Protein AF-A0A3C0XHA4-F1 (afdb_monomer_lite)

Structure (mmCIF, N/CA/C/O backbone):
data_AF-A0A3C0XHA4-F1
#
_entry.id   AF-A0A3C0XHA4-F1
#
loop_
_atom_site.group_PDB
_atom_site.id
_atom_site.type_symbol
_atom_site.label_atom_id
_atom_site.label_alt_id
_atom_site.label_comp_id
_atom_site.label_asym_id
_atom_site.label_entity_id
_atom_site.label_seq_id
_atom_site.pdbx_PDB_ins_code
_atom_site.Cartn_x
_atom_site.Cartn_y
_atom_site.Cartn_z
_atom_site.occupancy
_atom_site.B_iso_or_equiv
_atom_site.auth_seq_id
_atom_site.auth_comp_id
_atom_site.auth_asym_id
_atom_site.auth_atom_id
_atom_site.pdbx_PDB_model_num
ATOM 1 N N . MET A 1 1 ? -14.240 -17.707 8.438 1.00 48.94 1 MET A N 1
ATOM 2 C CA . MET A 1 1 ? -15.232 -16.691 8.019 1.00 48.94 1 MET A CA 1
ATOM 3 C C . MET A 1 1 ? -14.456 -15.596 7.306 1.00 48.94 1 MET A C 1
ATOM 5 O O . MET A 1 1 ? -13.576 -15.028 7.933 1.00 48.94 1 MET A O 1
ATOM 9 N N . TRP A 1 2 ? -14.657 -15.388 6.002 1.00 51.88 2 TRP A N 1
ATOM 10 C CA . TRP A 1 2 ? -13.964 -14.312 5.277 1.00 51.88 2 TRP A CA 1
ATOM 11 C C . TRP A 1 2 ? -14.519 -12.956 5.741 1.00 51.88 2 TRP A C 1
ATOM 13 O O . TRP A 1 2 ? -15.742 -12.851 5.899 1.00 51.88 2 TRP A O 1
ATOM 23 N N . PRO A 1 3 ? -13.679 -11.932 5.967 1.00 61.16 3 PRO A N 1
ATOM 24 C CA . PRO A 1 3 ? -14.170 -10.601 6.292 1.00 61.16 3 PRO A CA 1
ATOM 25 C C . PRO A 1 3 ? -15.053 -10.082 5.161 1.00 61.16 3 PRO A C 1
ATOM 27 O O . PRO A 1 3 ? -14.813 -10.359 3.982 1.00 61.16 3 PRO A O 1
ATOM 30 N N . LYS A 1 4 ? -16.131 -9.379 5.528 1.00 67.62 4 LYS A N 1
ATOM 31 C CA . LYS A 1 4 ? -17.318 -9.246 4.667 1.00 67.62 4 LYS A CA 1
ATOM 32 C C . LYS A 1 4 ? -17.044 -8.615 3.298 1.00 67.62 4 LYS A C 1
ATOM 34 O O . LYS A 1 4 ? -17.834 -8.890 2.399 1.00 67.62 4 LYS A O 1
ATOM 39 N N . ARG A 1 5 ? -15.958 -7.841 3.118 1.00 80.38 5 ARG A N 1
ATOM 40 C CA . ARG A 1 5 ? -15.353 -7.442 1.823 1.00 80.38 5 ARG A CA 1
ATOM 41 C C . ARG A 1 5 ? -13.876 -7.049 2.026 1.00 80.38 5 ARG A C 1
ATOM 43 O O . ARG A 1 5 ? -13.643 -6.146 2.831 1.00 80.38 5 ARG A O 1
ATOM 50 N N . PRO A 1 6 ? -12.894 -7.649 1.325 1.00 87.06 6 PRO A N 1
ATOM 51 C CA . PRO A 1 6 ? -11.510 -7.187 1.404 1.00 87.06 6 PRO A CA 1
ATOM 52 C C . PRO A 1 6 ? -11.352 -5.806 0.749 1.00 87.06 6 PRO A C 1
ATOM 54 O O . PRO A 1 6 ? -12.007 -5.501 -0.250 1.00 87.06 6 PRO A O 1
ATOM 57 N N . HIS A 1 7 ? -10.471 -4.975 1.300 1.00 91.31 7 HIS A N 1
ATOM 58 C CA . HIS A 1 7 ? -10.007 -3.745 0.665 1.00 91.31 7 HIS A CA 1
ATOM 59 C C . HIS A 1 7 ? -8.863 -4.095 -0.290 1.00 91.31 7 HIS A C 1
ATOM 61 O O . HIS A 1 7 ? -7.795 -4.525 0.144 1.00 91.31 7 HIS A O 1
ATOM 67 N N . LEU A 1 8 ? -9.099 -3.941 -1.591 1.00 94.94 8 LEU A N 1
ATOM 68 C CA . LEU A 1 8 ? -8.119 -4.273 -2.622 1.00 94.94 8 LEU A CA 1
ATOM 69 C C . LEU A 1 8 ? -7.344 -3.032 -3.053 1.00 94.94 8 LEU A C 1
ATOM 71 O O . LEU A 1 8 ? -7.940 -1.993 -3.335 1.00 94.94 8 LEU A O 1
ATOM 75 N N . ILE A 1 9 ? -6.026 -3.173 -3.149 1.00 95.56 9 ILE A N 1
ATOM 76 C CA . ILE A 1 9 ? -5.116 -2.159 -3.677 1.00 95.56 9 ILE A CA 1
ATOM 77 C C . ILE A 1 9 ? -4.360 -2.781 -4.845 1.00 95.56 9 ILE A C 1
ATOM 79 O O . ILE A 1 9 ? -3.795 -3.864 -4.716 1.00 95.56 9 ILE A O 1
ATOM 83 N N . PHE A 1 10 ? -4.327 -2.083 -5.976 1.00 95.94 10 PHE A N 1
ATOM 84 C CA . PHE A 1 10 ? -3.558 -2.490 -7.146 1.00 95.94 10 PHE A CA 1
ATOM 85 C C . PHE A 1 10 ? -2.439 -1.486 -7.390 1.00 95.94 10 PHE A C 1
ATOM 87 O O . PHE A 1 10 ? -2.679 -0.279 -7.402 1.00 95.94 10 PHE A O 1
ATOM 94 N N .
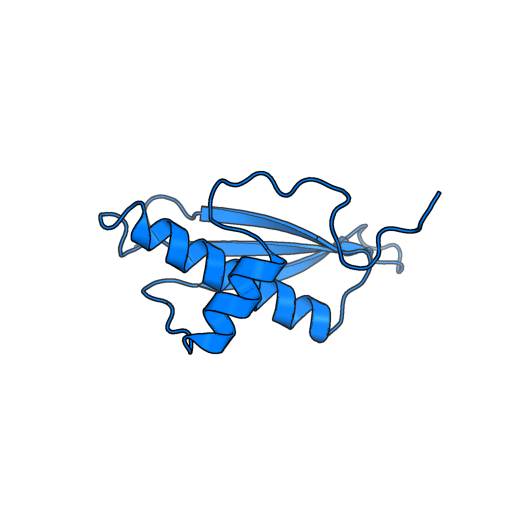 GLY A 1 11 ? -1.228 -1.993 -7.587 1.00 94.62 11 GLY A N 1
ATOM 95 C CA . GLY A 1 11 ? -0.066 -1.220 -8.002 1.00 94.62 11 GLY A CA 1
ATOM 96 C C . GLY A 1 11 ? 0.545 -1.808 -9.266 1.00 94.62 11 GLY A C 1
ATOM 97 O O . GLY A 1 11 ? 0.387 -2.995 -9.552 1.00 94.62 11 GLY A O 1
ATOM 98 N N . ALA A 1 12 ? 1.275 -0.982 -10.004 1.00 96.12 12 ALA A N 1
ATOM 99 C CA . ALA A 1 12 ? 2.128 -1.431 -11.092 1.00 96.12 12 ALA A CA 1
ATOM 100 C C . ALA A 1 12 ? 3.517 -0.815 -10.921 1.00 96.12 12 ALA A C 1
ATOM 102 O O . ALA A 1 12 ? 3.635 0.364 -10.588 1.00 96.12 12 ALA A O 1
ATOM 103 N N . ALA A 1 13 ? 4.557 -1.609 -11.150 1.00 95.25 13 ALA A N 1
ATOM 104 C CA . ALA A 1 13 ? 5.941 -1.153 -11.134 1.00 95.25 13 ALA A CA 1
ATOM 105 C C . ALA A 1 13 ? 6.671 -1.675 -12.378 1.00 95.25 13 ALA A C 1
ATOM 107 O O . ALA A 1 13 ? 6.389 -2.784 -12.826 1.00 95.25 13 ALA A O 1
ATOM 108 N N . PRO A 1 14 ? 7.634 -0.922 -12.939 1.00 93.94 14 PRO A N 1
ATOM 109 C CA . PRO A 1 14 ? 8.324 -1.318 -14.168 1.00 93.94 14 PRO A CA 1
ATOM 110 C C . PRO A 1 14 ? 9.223 -2.548 -13.987 1.00 93.94 14 PRO A C 1
ATOM 112 O O . PRO A 1 14 ? 9.597 -3.181 -14.967 1.00 93.94 14 PRO A O 1
ATOM 115 N N . ARG A 1 15 ? 9.586 -2.885 -12.744 1.00 92.56 15 ARG A N 1
ATOM 116 C CA . ARG A 1 15 ? 10.410 -4.046 -12.399 1.00 92.56 15 ARG A CA 1
ATOM 117 C C . ARG A 1 15 ? 10.094 -4.537 -10.994 1.00 92.56 15 ARG A C 1
ATOM 119 O O . ARG A 1 15 ? 9.692 -3.747 -10.141 1.00 92.56 15 ARG A O 1
ATOM 126 N N . PHE A 1 16 ? 10.359 -5.815 -10.752 1.00 94.12 16 PHE A N 1
ATOM 127 C CA . PHE A 1 16 ? 10.352 -6.388 -9.413 1.00 94.12 16 PHE A CA 1
ATOM 128 C C . PHE A 1 16 ? 11.769 -6.428 -8.834 1.00 94.12 16 PHE A C 1
ATOM 130 O O . PHE A 1 16 ? 12.717 -6.825 -9.511 1.00 94.12 16 PHE A O 1
ATOM 137 N N . ASN A 1 17 ? 11.911 -6.005 -7.583 1.00 95.12 17 ASN A N 1
ATOM 138 C CA . ASN A 1 17 ? 13.074 -6.252 -6.740 1.00 95.12 17 ASN A CA 1
ATOM 139 C C . ASN A 1 17 ? 12.653 -6.118 -5.269 1.00 95.12 17 ASN A C 1
ATOM 141 O O . ASN A 1 17 ? 11.510 -5.761 -4.975 1.00 95.12 17 ASN A O 1
ATOM 145 N N . GLU A 1 18 ? 13.591 -6.366 -4.362 1.00 96.38 18 GLU A N 1
ATOM 146 C CA . GLU A 1 18 ? 13.312 -6.351 -2.928 1.00 96.38 18 GLU A CA 1
ATOM 147 C C . GLU A 1 18 ? 12.873 -4.979 -2.409 1.00 96.38 18 GLU A C 1
ATOM 149 O O . GLU A 1 18 ? 11.881 -4.879 -1.698 1.00 96.38 18 GLU A O 1
ATOM 154 N N . VAL A 1 19 ? 13.518 -3.904 -2.865 1.00 95.81 19 VAL A N 1
ATOM 155 C CA . VAL A 1 19 ? 13.156 -2.529 -2.481 1.00 95.81 19 VAL A CA 1
ATOM 156 C C . VAL A 1 19 ? 11.718 -2.196 -2.896 1.00 95.81 19 VAL A C 1
ATOM 158 O O . VAL A 1 19 ? 10.966 -1.596 -2.136 1.00 95.81 19 VAL A O 1
ATOM 161 N N . VAL A 1 20 ? 11.305 -2.609 -4.098 1.00 95.50 20 VAL A N 1
ATOM 162 C CA . VAL A 1 20 ? 9.933 -2.429 -4.595 1.00 95.50 20 VAL A CA 1
ATOM 163 C C . VAL A 1 20 ? 8.945 -3.259 -3.774 1.00 95.50 20 VAL A C 1
ATOM 165 O O . VAL A 1 20 ? 7.860 -2.767 -3.462 1.00 95.50 20 VAL A O 1
ATOM 168 N N . ARG A 1 21 ? 9.309 -4.494 -3.405 1.00 96.19 21 ARG A N 1
ATOM 169 C CA . ARG A 1 21 ? 8.492 -5.359 -2.544 1.00 96.19 21 ARG A CA 1
ATOM 170 C C . ARG A 1 21 ? 8.270 -4.714 -1.174 1.00 96.19 21 ARG A C 1
ATOM 172 O O . ARG A 1 21 ? 7.125 -4.555 -0.765 1.00 96.19 21 ARG A O 1
ATOM 179 N N . GLU A 1 22 ? 9.339 -4.287 -0.511 1.00 95.75 22 GLU A N 1
ATOM 180 C CA . GLU A 1 22 ? 9.297 -3.669 0.820 1.00 95.75 22 GLU A CA 1
ATOM 181 C C . GLU A 1 22 ? 8.536 -2.338 0.827 1.00 95.75 22 GLU A C 1
ATOM 183 O O . GLU A 1 22 ? 7.718 -2.086 1.718 1.00 95.75 22 GLU A O 1
ATOM 188 N N . ALA A 1 23 ? 8.751 -1.497 -0.190 1.00 94.62 23 ALA A N 1
ATOM 189 C CA . ALA A 1 23 ? 8.021 -0.243 -0.347 1.00 94.62 23 ALA A CA 1
ATOM 190 C C . ALA A 1 23 ? 6.521 -0.495 -0.553 1.00 94.62 23 ALA A C 1
ATOM 192 O O . ALA A 1 23 ? 5.688 0.165 0.074 1.00 94.62 23 ALA A O 1
ATOM 193 N N . PHE A 1 24 ? 6.168 -1.477 -1.390 1.00 96.25 24 PHE A N 1
ATOM 194 C CA . PHE A 1 24 ? 4.779 -1.861 -1.609 1.00 96.25 24 PHE A CA 1
ATOM 195 C C . PHE A 1 24 ? 4.142 -2.420 -0.333 1.00 96.25 24 PHE A C 1
ATOM 197 O O . PHE A 1 24 ? 3.063 -1.980 0.049 1.00 96.25 24 PHE A O 1
ATOM 204 N N . GLU A 1 25 ? 4.810 -3.324 0.382 1.00 96.69 25 GLU A N 1
ATOM 205 C CA . GLU A 1 25 ? 4.314 -3.870 1.651 1.00 96.69 25 GLU A CA 1
ATOM 206 C C . GLU A 1 25 ? 4.097 -2.777 2.704 1.00 96.69 25 GLU A C 1
ATOM 208 O O . GLU A 1 25 ? 3.044 -2.734 3.346 1.00 96.69 25 GLU A O 1
ATOM 213 N N . SER A 1 26 ? 5.043 -1.845 2.832 1.00 95.75 26 SER A N 1
ATOM 214 C CA . SER A 1 26 ? 4.932 -0.698 3.741 1.00 95.75 26 SER A CA 1
ATOM 215 C C . SER A 1 26 ? 3.750 0.200 3.378 1.00 95.75 26 SER A C 1
ATOM 217 O O . SER A 1 26 ? 2.983 0.601 4.254 1.00 95.75 26 SER A O 1
ATOM 219 N N . PHE A 1 27 ? 3.536 0.450 2.084 1.00 95.62 27 PHE A N 1
ATOM 220 C CA . PHE A 1 27 ? 2.378 1.189 1.590 1.00 95.62 27 PHE A CA 1
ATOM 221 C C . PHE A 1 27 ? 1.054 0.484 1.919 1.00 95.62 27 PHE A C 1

::::

• [What to do]
Output exactly the lines above, beginning at the one with "ATOM 68 C CA" and stopping after the one with "ATOM 117 C C". Pictures are to be omitted.

• [Answer space]
ATOM 68 C CA . LEU A 1 8 ? -8.119 -4.273 -2.622 1.00 94.94 8 LEU A CA 1
ATOM 69 C C . LEU A 1 8 ? -7.344 -3.032 -3.053 1.00 94.94 8 LEU A C 1
ATOM 71 O O . LEU A 1 8 ? -7.940 -1.993 -3.335 1.00 94.94 8 LEU A O 1
ATOM 75 N N . ILE A 1 9 ? -6.026 -3.173 -3.149 1.00 95.56 9 ILE A N 1
ATOM 76 C CA . ILE A 1 9 ? -5.116 -2.159 -3.677 1.00 95.56 9 ILE A CA 1
ATOM 77 C C . ILE A 1 9 ? -4.360 -2.781 -4.845 1.00 95.56 9 ILE A C 1
ATOM 79 O O . ILE A 1 9 ? -3.795 -3.864 -4.716 1.00 95.56 9 ILE A O 1
ATOM 83 N N . PHE A 1 10 ? -4.327 -2.083 -5.976 1.00 95.94 10 PHE A N 1
ATOM 84 C CA . PHE A 1 10 ? -3.558 -2.490 -7.146 1.00 95.94 10 PHE A CA 1
ATOM 85 C C . PHE A 1 10 ? -2.439 -1.486 -7.390 1.00 95.94 10 PHE A C 1
ATOM 87 O O . PHE A 1 10 ? -2.679 -0.279 -7.402 1.00 95.94 10 PHE A O 1
ATOM 94 N N .
 GLY A 1 11 ? -1.228 -1.993 -7.587 1.00 94.62 11 GLY A N 1
ATOM 95 C CA . GLY A 1 11 ? -0.066 -1.220 -8.002 1.00 94.62 11 GLY A CA 1
ATOM 96 C C . GLY A 1 11 ? 0.545 -1.808 -9.266 1.00 94.62 11 GLY A C 1
ATOM 97 O O . GLY A 1 11 ? 0.387 -2.995 -9.552 1.00 94.62 11 GLY A O 1
ATOM 98 N N . ALA A 1 12 ? 1.275 -0.982 -10.004 1.00 96.12 12 ALA A N 1
ATOM 99 C CA . ALA A 1 12 ? 2.128 -1.431 -11.092 1.00 96.12 12 ALA A CA 1
ATOM 100 C C . ALA A 1 12 ? 3.517 -0.815 -10.921 1.00 96.12 12 ALA A C 1
ATOM 102 O O . ALA A 1 12 ? 3.635 0.364 -10.588 1.00 96.12 12 ALA A O 1
ATOM 103 N N . ALA A 1 13 ? 4.557 -1.609 -11.150 1.00 95.25 13 ALA A N 1
ATOM 104 C CA . ALA A 1 13 ? 5.941 -1.153 -11.134 1.00 95.25 13 ALA A CA 1
ATOM 105 C C . ALA A 1 13 ? 6.671 -1.675 -12.378 1.00 95.25 13 ALA A C 1
ATOM 107 O O . ALA A 1 13 ? 6.389 -2.784 -12.826 1.00 95.25 13 ALA A O 1
ATOM 108 N N . PRO A 1 14 ? 7.634 -0.922 -12.939 1.00 93.94 14 PRO A N 1
ATOM 109 C CA . PRO A 1 14 ? 8.324 -1.318 -14.168 1.00 93.94 14 PRO A CA 1
ATOM 110 C C . PRO A 1 14 ? 9.223 -2.548 -13.987 1.00 93.94 14 PRO A C 1
ATOM 112 O O . PRO A 1 14 ? 9.597 -3.181 -14.967 1.00 93.94 14 PRO A O 1
ATOM 115 N N . ARG A 1 15 ? 9.586 -2.885 -12.744 1.00 92.56 15 ARG A N 1
ATOM 116 C CA . ARG A 1 15 ? 10.410 -4.046 -12.399 1.00 92.56 15 ARG A CA 1
ATOM 117 C C . ARG A 1 15 ? 10.094 -4.537 -10.994 1.00 92.56 15 ARG A C 1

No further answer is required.